*What the exercise asks:*
Write out, character for character, the line containing "ATOM 244 N N" and all lines after it up to the end of the listing.

*Data provided:*
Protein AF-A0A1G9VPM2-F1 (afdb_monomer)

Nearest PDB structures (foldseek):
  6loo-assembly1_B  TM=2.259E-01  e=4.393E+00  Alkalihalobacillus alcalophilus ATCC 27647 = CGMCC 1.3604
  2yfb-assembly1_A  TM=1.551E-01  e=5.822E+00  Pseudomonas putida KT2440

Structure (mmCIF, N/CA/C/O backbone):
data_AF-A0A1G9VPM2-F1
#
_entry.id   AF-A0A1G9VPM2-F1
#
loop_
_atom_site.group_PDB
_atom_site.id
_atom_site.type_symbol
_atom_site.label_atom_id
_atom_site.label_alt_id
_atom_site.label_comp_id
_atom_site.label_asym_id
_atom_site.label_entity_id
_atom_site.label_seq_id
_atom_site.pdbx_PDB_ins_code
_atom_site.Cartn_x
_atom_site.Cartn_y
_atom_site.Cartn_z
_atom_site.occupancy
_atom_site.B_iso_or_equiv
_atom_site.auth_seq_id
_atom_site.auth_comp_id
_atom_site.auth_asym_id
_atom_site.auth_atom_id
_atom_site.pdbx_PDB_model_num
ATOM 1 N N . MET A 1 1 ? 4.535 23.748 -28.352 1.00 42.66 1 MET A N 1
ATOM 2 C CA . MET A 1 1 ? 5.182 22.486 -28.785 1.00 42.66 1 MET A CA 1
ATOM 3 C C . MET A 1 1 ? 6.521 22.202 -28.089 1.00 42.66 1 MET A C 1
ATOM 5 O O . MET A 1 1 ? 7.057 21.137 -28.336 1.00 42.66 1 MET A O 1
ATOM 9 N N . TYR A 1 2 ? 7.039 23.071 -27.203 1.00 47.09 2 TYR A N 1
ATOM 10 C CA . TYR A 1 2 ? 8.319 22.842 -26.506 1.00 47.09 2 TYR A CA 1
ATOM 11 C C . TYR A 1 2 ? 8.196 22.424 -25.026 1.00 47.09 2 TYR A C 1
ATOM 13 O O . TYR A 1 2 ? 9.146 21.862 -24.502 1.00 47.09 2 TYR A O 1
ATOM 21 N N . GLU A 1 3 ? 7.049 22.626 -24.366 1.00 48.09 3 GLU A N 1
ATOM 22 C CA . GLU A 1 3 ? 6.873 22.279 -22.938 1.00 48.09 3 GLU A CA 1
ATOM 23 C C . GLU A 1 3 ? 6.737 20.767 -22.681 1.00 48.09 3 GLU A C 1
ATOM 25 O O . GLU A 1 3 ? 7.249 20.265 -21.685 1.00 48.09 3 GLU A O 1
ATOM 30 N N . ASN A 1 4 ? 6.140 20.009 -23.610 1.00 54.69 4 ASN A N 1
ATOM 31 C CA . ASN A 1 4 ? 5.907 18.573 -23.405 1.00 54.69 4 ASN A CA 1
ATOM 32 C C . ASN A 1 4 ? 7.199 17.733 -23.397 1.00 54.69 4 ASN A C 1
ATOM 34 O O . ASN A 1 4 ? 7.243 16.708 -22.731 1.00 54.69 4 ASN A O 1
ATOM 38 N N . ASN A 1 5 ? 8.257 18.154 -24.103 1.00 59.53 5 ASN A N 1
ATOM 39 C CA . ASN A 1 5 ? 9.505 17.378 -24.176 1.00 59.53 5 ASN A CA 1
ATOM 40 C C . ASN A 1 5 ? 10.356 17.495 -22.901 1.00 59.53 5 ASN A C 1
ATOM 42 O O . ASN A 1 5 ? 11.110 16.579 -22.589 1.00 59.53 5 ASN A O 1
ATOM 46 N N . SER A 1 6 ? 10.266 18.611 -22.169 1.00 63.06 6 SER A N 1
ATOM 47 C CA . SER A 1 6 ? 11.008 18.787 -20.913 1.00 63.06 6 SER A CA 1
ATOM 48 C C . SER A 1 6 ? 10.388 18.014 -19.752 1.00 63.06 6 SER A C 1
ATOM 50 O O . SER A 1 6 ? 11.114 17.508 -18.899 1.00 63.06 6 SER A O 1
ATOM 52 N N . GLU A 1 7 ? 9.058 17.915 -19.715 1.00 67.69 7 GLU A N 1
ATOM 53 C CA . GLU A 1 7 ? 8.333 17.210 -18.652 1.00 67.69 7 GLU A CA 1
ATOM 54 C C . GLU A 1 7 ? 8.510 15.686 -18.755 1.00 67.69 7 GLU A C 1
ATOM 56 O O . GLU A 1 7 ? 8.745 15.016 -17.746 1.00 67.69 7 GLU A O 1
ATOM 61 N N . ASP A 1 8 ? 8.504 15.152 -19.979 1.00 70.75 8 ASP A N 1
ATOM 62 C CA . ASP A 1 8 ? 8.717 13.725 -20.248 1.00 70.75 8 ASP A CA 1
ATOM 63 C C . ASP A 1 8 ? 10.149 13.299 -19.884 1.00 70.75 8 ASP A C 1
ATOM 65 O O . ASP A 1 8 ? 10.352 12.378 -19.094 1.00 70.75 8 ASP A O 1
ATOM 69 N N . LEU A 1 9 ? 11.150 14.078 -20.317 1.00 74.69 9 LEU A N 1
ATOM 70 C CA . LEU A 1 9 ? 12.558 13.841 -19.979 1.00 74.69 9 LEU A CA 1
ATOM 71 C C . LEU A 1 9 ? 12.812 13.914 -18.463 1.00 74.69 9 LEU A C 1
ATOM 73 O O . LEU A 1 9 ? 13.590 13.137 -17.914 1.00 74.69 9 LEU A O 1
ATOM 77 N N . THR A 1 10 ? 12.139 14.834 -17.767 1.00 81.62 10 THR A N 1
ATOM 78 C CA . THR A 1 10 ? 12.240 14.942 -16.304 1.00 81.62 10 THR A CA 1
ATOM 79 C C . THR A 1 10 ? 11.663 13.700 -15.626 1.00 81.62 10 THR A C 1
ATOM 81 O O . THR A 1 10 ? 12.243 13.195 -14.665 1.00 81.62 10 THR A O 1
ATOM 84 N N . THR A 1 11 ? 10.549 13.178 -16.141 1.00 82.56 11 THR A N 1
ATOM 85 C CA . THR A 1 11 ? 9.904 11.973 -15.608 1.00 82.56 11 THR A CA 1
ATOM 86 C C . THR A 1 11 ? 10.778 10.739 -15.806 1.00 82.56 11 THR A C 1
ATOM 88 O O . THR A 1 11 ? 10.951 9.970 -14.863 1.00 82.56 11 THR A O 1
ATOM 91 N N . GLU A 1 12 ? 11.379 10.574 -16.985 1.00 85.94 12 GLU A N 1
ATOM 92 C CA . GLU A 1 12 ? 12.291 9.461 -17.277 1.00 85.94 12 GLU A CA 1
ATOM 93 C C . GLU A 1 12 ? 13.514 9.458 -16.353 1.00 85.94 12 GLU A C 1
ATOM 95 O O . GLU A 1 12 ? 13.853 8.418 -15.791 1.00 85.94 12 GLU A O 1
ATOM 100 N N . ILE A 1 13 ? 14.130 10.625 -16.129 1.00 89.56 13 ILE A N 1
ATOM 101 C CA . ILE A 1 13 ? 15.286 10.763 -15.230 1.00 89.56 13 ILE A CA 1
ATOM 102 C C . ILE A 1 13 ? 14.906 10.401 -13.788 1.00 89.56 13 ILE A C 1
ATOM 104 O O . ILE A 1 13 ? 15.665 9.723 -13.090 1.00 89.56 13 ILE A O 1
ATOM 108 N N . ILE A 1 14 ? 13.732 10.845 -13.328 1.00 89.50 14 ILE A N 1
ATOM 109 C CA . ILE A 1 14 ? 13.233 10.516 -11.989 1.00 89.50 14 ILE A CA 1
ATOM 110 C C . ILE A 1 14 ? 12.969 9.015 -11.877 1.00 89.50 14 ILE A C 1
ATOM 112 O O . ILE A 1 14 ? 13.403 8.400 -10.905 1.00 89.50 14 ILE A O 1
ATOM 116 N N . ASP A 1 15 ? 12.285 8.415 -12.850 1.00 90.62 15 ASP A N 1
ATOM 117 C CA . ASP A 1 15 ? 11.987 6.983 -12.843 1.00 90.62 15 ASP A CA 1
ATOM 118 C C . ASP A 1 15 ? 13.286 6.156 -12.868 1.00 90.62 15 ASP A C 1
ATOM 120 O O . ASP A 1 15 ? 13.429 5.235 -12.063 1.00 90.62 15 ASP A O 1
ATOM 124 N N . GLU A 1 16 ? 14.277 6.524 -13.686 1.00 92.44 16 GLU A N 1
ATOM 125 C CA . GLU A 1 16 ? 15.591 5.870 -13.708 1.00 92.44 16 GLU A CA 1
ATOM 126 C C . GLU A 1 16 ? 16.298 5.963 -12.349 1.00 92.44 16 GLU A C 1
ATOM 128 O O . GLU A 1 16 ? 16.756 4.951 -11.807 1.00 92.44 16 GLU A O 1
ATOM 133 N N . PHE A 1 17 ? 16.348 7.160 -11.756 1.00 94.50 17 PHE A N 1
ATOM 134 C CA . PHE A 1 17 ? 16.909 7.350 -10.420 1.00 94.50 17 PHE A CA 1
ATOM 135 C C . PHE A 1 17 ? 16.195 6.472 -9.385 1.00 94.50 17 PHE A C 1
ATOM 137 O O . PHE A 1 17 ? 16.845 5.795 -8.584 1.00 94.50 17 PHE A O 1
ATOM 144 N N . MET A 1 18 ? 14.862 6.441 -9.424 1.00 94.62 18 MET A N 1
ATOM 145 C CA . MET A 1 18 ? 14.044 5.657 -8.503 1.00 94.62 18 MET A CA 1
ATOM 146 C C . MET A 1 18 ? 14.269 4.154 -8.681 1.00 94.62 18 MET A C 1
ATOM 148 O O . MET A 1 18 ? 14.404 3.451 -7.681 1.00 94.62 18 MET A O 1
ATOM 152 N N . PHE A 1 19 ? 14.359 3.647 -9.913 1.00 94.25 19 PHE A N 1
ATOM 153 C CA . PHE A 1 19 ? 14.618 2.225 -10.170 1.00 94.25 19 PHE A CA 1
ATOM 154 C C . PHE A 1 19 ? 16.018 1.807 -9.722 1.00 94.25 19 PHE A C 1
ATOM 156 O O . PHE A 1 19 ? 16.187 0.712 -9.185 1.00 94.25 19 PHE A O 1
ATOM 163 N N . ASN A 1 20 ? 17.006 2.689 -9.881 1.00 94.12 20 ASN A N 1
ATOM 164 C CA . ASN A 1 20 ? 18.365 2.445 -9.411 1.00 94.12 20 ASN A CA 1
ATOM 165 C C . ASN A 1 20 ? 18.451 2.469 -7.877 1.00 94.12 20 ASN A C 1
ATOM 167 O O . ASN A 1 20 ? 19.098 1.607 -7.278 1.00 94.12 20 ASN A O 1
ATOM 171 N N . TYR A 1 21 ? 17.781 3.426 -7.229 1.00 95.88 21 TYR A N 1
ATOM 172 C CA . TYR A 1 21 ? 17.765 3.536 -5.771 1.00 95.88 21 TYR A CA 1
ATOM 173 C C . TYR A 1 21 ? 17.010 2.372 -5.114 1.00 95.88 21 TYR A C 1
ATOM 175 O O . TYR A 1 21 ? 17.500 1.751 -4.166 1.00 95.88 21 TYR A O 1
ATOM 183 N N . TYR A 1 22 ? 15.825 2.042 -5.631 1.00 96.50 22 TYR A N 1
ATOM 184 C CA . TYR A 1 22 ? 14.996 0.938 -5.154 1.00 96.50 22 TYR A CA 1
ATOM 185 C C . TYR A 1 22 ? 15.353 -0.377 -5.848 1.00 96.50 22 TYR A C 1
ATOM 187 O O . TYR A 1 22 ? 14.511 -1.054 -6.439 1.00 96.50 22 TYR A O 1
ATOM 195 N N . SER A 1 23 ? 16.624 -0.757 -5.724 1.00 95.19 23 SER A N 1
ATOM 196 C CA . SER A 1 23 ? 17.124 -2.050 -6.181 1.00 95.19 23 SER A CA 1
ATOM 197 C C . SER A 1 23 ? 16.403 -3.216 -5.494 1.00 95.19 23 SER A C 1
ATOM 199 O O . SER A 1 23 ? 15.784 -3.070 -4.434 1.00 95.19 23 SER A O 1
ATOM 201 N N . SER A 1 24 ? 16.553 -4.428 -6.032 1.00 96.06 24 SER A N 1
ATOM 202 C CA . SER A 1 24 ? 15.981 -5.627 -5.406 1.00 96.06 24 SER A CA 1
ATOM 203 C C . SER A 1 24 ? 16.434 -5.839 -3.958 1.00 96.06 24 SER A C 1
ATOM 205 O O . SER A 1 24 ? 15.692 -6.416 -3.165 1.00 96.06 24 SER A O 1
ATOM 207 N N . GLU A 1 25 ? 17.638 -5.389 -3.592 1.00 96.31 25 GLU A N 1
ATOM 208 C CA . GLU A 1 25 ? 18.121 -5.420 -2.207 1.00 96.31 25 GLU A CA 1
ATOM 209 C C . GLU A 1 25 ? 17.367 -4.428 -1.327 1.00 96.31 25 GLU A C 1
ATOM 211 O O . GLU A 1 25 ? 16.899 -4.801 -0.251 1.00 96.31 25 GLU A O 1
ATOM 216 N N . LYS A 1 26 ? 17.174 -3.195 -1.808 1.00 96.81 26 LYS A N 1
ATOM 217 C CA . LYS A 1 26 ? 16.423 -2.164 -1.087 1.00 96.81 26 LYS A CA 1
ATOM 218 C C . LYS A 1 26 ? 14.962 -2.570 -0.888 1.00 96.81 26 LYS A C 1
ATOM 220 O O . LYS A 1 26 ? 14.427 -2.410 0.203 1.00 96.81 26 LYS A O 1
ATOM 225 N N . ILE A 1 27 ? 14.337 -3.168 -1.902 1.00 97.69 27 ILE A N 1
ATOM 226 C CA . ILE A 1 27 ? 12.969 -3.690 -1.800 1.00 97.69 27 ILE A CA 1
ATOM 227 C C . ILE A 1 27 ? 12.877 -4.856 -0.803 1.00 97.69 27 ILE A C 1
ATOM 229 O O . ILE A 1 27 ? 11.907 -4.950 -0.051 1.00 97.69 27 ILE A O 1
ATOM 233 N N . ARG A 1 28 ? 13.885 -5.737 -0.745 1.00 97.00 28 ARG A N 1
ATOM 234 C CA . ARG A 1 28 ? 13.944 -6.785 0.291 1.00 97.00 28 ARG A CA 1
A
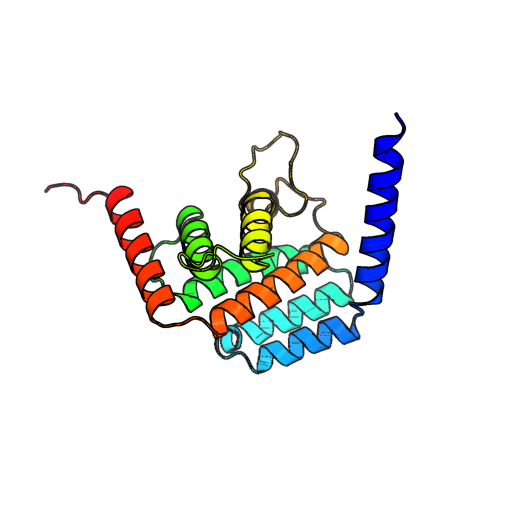TOM 235 C C . ARG A 1 28 ? 14.105 -6.205 1.693 1.00 97.00 28 ARG A C 1
ATOM 237 O O . ARG A 1 28 ? 13.538 -6.769 2.622 1.00 97.00 28 ARG A O 1
ATOM 244 N N . LEU A 1 29 ? 14.837 -5.102 1.841 1.00 97.00 29 LEU A N 1
ATOM 245 C CA . LEU A 1 29 ? 14.984 -4.423 3.127 1.00 97.00 29 LEU A CA 1
ATOM 246 C C . LEU A 1 29 ? 13.644 -3.869 3.630 1.00 97.00 29 LEU A C 1
ATOM 248 O O . LEU A 1 29 ? 13.297 -4.121 4.776 1.00 97.00 29 LEU A O 1
ATOM 252 N N . ILE A 1 30 ? 12.853 -3.233 2.759 1.00 96.75 30 ILE A N 1
ATOM 253 C CA . ILE A 1 30 ? 11.482 -2.799 3.095 1.00 96.75 30 ILE A CA 1
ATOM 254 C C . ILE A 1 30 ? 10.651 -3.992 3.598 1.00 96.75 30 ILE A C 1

*Task answer:*
ATOM 244 N N . LEU A 1 29 ? 14.837 -5.102 1.841 1.00 97.00 29 LEU A N 1
ATOM 245 C CA . LEU A 1 29 ? 14.984 -4.423 3.127 1.00 97.00 29 LEU A CA 1
ATOM 246 C C . LEU A 1 29 ? 13.644 -3.869 3.630 1.00 97.00 29 LEU A C 1
ATOM 248 O O . LEU A 1 29 ? 13.297 -4.121 4.776 1.00 97.00 29 LEU A O 1
ATOM 252 N N . ILE A 1 30 ? 12.853 -3.233 2.759 1.00 96.75 30 ILE A N 1
ATOM 253 C CA . ILE A 1 30 ? 11.482 -2.799 3.095 1.00 96.75 30 ILE A CA 1
ATOM 254 C C . ILE A 1 30 ? 10.651 -3.992 3.598 1.00 96.75 30 ILE A C 1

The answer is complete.